* _Records provided_:
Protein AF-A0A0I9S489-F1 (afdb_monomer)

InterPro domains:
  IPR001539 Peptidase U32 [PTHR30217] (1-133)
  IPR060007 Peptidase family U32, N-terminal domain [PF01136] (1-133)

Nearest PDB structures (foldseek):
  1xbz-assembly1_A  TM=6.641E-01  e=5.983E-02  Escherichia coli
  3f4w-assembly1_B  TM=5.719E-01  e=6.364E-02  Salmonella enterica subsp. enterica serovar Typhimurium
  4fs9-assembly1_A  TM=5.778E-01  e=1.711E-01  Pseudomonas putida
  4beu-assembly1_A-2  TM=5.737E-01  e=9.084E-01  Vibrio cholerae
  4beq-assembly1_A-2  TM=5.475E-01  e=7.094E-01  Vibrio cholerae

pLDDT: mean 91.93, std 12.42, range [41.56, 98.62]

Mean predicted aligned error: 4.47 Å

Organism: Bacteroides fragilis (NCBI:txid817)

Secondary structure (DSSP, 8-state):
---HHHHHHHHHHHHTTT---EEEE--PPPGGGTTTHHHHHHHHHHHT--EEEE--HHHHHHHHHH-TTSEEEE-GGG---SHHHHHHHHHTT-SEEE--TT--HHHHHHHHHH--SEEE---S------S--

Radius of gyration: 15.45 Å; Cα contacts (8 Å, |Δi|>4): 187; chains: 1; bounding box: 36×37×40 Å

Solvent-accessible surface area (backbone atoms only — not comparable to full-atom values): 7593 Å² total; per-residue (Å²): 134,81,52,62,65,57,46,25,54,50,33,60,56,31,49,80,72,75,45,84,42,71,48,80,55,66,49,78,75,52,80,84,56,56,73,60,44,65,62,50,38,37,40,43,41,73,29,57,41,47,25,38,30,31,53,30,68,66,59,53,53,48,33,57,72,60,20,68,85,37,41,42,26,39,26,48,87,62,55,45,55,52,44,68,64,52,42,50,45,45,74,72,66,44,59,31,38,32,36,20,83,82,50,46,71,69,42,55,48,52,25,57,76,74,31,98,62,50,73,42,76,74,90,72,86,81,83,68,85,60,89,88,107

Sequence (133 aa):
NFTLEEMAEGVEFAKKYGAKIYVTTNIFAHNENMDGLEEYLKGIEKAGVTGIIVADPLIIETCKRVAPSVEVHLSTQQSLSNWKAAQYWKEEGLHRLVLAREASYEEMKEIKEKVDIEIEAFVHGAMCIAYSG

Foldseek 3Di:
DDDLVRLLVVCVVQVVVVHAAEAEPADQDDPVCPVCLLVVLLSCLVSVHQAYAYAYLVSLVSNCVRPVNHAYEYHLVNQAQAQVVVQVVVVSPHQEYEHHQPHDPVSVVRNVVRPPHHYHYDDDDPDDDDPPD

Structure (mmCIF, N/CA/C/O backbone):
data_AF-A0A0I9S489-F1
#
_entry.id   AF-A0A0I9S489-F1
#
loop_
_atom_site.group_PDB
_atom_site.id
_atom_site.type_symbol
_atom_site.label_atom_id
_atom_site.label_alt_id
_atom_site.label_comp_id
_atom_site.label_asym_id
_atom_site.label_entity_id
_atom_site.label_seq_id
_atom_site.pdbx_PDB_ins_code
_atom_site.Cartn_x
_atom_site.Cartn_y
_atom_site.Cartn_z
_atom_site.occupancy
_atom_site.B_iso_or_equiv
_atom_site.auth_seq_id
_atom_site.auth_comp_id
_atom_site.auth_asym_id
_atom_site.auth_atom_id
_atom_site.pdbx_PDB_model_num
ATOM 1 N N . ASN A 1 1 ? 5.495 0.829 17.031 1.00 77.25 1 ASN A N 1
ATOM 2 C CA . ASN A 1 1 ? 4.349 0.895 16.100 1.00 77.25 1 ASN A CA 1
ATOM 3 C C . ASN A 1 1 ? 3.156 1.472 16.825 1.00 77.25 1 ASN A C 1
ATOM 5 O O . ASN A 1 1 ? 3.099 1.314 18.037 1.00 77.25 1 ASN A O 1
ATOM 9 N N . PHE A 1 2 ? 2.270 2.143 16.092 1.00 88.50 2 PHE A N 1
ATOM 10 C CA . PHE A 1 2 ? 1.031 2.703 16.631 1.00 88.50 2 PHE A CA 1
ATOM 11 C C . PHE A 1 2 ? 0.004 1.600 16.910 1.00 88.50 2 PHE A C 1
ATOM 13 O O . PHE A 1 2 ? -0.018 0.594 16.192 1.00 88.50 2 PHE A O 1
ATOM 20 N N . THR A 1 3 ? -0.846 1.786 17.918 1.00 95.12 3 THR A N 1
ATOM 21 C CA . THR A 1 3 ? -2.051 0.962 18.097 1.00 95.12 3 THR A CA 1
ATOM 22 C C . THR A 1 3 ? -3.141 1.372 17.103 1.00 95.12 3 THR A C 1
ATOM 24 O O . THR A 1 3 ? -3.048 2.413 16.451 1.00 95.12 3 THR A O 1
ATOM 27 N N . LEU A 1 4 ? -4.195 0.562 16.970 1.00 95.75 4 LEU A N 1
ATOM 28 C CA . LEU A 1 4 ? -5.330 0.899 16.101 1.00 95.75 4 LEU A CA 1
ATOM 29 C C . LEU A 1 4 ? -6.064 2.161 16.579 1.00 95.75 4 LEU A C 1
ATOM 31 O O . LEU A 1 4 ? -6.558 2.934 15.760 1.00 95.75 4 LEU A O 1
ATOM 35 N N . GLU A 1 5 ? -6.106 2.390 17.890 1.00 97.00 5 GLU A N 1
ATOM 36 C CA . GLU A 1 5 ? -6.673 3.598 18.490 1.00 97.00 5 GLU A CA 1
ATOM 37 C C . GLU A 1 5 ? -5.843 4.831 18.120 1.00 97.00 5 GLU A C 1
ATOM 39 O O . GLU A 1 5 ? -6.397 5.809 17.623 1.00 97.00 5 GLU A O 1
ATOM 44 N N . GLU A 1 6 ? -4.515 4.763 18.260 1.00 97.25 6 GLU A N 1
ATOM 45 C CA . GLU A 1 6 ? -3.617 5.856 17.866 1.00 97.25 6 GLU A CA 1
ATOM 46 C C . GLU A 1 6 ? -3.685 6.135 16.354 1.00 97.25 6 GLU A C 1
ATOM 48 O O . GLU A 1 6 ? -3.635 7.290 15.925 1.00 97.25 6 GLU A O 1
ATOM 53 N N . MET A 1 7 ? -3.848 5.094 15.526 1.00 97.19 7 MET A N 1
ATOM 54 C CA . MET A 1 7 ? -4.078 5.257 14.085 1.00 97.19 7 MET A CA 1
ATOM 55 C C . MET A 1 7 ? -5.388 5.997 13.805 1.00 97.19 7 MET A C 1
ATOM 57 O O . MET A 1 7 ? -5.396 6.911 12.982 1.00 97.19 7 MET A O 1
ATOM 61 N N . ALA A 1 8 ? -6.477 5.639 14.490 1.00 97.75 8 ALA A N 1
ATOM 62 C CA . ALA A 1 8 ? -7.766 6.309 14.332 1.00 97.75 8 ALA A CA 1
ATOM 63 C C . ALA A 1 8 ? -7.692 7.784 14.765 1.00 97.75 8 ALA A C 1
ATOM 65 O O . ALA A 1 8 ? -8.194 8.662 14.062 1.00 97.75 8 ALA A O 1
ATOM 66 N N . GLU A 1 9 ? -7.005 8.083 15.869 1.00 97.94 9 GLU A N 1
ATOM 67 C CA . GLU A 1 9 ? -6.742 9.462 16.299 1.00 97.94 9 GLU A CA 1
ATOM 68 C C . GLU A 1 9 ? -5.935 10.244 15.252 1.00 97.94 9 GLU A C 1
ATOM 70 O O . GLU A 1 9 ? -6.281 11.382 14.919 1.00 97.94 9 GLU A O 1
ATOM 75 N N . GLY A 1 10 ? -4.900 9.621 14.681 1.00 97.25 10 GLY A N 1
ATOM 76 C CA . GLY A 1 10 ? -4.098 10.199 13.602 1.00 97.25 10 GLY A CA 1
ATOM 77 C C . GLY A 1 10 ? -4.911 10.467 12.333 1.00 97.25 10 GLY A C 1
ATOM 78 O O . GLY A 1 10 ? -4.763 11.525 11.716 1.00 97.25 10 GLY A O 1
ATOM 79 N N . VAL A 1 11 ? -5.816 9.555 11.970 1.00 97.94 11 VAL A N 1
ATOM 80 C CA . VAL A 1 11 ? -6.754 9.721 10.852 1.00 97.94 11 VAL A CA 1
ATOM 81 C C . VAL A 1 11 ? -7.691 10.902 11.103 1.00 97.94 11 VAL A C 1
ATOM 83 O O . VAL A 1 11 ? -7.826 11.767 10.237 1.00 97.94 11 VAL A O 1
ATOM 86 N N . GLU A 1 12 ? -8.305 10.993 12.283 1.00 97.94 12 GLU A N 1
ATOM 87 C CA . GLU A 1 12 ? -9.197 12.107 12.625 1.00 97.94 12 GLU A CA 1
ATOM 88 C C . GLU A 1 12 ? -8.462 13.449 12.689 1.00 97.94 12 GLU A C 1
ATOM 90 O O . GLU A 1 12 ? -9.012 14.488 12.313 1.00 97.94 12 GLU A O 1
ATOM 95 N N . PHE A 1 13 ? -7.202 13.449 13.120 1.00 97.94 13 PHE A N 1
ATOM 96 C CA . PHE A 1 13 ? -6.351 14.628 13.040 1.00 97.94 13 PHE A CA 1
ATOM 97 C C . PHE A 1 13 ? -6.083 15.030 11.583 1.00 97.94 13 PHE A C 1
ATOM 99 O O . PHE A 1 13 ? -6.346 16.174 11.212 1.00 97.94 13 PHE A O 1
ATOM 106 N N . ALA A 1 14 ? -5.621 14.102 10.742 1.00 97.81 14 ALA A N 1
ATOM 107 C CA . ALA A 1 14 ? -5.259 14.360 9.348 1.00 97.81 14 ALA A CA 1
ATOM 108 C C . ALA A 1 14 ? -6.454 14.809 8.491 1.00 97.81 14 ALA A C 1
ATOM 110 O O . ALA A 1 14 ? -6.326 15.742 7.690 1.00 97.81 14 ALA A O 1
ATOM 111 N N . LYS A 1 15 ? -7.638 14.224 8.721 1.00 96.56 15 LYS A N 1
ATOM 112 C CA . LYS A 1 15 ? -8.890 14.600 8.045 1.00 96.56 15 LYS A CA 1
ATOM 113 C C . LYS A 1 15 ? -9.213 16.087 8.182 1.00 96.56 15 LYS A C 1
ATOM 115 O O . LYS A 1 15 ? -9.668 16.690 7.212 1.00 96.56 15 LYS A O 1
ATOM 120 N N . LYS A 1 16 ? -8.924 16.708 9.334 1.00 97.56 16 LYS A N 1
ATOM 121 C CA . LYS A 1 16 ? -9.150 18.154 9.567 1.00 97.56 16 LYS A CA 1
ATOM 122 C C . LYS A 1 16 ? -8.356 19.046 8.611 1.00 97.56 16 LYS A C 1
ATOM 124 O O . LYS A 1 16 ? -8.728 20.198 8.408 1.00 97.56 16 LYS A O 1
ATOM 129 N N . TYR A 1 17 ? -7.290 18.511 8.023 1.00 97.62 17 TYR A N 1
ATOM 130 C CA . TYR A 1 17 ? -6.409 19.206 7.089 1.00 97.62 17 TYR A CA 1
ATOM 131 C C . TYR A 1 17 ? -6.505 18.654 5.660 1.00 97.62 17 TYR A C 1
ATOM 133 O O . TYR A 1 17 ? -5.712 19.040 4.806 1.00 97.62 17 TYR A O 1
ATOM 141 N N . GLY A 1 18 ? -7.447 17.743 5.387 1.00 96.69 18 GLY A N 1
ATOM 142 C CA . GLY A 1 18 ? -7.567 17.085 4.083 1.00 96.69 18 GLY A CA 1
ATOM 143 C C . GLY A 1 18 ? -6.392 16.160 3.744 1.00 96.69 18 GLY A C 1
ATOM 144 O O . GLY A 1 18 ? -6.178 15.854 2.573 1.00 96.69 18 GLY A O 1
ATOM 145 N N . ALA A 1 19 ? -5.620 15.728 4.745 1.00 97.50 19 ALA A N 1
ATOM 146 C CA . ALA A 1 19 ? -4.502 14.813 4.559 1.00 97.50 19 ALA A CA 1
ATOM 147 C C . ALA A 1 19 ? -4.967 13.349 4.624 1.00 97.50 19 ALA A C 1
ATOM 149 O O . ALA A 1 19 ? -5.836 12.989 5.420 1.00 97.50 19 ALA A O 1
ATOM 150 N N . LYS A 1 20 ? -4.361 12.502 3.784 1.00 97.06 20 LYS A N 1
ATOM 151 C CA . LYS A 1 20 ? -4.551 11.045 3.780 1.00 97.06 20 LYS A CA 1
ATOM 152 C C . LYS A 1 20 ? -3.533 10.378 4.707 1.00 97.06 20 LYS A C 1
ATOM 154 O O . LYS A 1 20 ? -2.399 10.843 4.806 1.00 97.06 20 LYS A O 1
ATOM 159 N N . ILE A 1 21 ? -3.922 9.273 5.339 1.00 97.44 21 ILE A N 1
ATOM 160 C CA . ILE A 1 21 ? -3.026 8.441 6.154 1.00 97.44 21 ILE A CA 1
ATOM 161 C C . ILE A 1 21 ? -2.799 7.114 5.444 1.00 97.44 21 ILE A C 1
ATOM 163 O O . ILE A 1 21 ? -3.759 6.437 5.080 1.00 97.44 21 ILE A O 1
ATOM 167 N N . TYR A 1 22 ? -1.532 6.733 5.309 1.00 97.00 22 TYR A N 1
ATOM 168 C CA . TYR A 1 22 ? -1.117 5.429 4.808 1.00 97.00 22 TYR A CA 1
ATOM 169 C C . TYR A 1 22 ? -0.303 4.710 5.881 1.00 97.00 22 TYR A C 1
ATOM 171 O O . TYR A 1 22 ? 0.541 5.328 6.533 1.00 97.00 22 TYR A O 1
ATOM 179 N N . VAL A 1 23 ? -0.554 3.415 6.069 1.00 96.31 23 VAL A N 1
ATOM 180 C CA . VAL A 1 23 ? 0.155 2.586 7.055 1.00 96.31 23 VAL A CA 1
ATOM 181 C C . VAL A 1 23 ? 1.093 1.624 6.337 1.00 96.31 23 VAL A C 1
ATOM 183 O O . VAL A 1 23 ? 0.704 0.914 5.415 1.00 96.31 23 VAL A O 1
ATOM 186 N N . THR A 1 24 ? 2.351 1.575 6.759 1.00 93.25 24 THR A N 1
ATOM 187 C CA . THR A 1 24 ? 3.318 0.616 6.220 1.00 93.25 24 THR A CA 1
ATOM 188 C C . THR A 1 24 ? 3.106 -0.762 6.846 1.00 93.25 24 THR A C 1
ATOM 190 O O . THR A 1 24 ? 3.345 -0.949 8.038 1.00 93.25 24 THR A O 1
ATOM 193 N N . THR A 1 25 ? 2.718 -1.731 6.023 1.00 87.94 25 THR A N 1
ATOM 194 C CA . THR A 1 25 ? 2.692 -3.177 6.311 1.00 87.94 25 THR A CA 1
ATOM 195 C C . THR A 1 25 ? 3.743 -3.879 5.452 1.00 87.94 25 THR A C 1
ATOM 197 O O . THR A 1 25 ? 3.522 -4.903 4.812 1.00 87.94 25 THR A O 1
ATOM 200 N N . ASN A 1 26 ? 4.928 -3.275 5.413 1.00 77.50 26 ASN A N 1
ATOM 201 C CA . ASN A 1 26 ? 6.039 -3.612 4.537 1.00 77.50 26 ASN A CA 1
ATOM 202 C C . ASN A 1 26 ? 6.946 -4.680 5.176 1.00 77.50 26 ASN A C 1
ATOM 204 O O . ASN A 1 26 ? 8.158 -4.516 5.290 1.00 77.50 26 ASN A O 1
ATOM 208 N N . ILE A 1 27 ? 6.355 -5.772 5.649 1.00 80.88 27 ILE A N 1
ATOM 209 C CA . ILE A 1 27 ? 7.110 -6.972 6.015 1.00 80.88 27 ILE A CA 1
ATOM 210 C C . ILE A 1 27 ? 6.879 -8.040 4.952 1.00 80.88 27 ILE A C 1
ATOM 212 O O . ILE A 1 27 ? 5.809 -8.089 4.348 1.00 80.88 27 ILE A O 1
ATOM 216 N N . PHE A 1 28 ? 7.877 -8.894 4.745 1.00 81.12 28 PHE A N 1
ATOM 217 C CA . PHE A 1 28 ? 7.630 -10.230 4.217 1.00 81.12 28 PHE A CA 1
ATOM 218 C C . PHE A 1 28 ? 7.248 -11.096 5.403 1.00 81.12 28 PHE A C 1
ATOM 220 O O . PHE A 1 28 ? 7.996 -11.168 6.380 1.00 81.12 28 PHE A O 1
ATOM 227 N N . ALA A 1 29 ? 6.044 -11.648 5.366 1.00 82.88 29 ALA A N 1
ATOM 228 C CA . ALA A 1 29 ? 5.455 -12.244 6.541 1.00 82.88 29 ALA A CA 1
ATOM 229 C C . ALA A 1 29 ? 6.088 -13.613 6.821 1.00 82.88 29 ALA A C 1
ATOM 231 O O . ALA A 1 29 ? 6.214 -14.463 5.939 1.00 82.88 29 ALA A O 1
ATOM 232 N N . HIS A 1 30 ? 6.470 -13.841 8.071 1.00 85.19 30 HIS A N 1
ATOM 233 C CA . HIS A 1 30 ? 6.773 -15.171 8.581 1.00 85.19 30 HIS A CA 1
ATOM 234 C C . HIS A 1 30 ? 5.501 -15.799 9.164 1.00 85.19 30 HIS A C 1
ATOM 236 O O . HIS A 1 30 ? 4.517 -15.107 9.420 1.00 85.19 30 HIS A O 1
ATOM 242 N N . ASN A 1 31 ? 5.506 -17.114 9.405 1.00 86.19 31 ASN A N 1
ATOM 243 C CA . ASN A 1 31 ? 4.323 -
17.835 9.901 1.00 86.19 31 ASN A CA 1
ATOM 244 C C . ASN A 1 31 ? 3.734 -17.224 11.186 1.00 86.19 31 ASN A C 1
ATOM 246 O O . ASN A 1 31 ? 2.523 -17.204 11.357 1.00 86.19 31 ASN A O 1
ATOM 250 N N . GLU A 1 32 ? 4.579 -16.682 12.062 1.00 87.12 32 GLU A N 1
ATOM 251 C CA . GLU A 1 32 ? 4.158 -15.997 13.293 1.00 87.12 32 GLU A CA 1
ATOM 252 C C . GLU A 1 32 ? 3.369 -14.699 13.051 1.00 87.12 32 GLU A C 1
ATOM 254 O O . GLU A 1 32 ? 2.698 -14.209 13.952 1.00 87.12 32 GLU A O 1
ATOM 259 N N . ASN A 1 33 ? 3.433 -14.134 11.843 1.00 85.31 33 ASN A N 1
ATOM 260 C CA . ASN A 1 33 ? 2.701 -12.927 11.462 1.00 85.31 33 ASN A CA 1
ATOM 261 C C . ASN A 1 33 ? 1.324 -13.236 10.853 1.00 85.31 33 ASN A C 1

* _What to do_:
What should be returned is the run of lines from the first line of the material through the line containing "Nearest PDB structures", exact and inclusive, and nothing else.

* _Task solution_:
Protein AF-A0A0I9S489-F1 (afdb_monomer)

InterPro domains:
  IPR001539 Peptidase U32 [PTHR30217] (1-133)
  IPR060007 Peptidase family U32, N-terminal domain [PF01136] (1-133)

Nearest PDB structures (foldseek):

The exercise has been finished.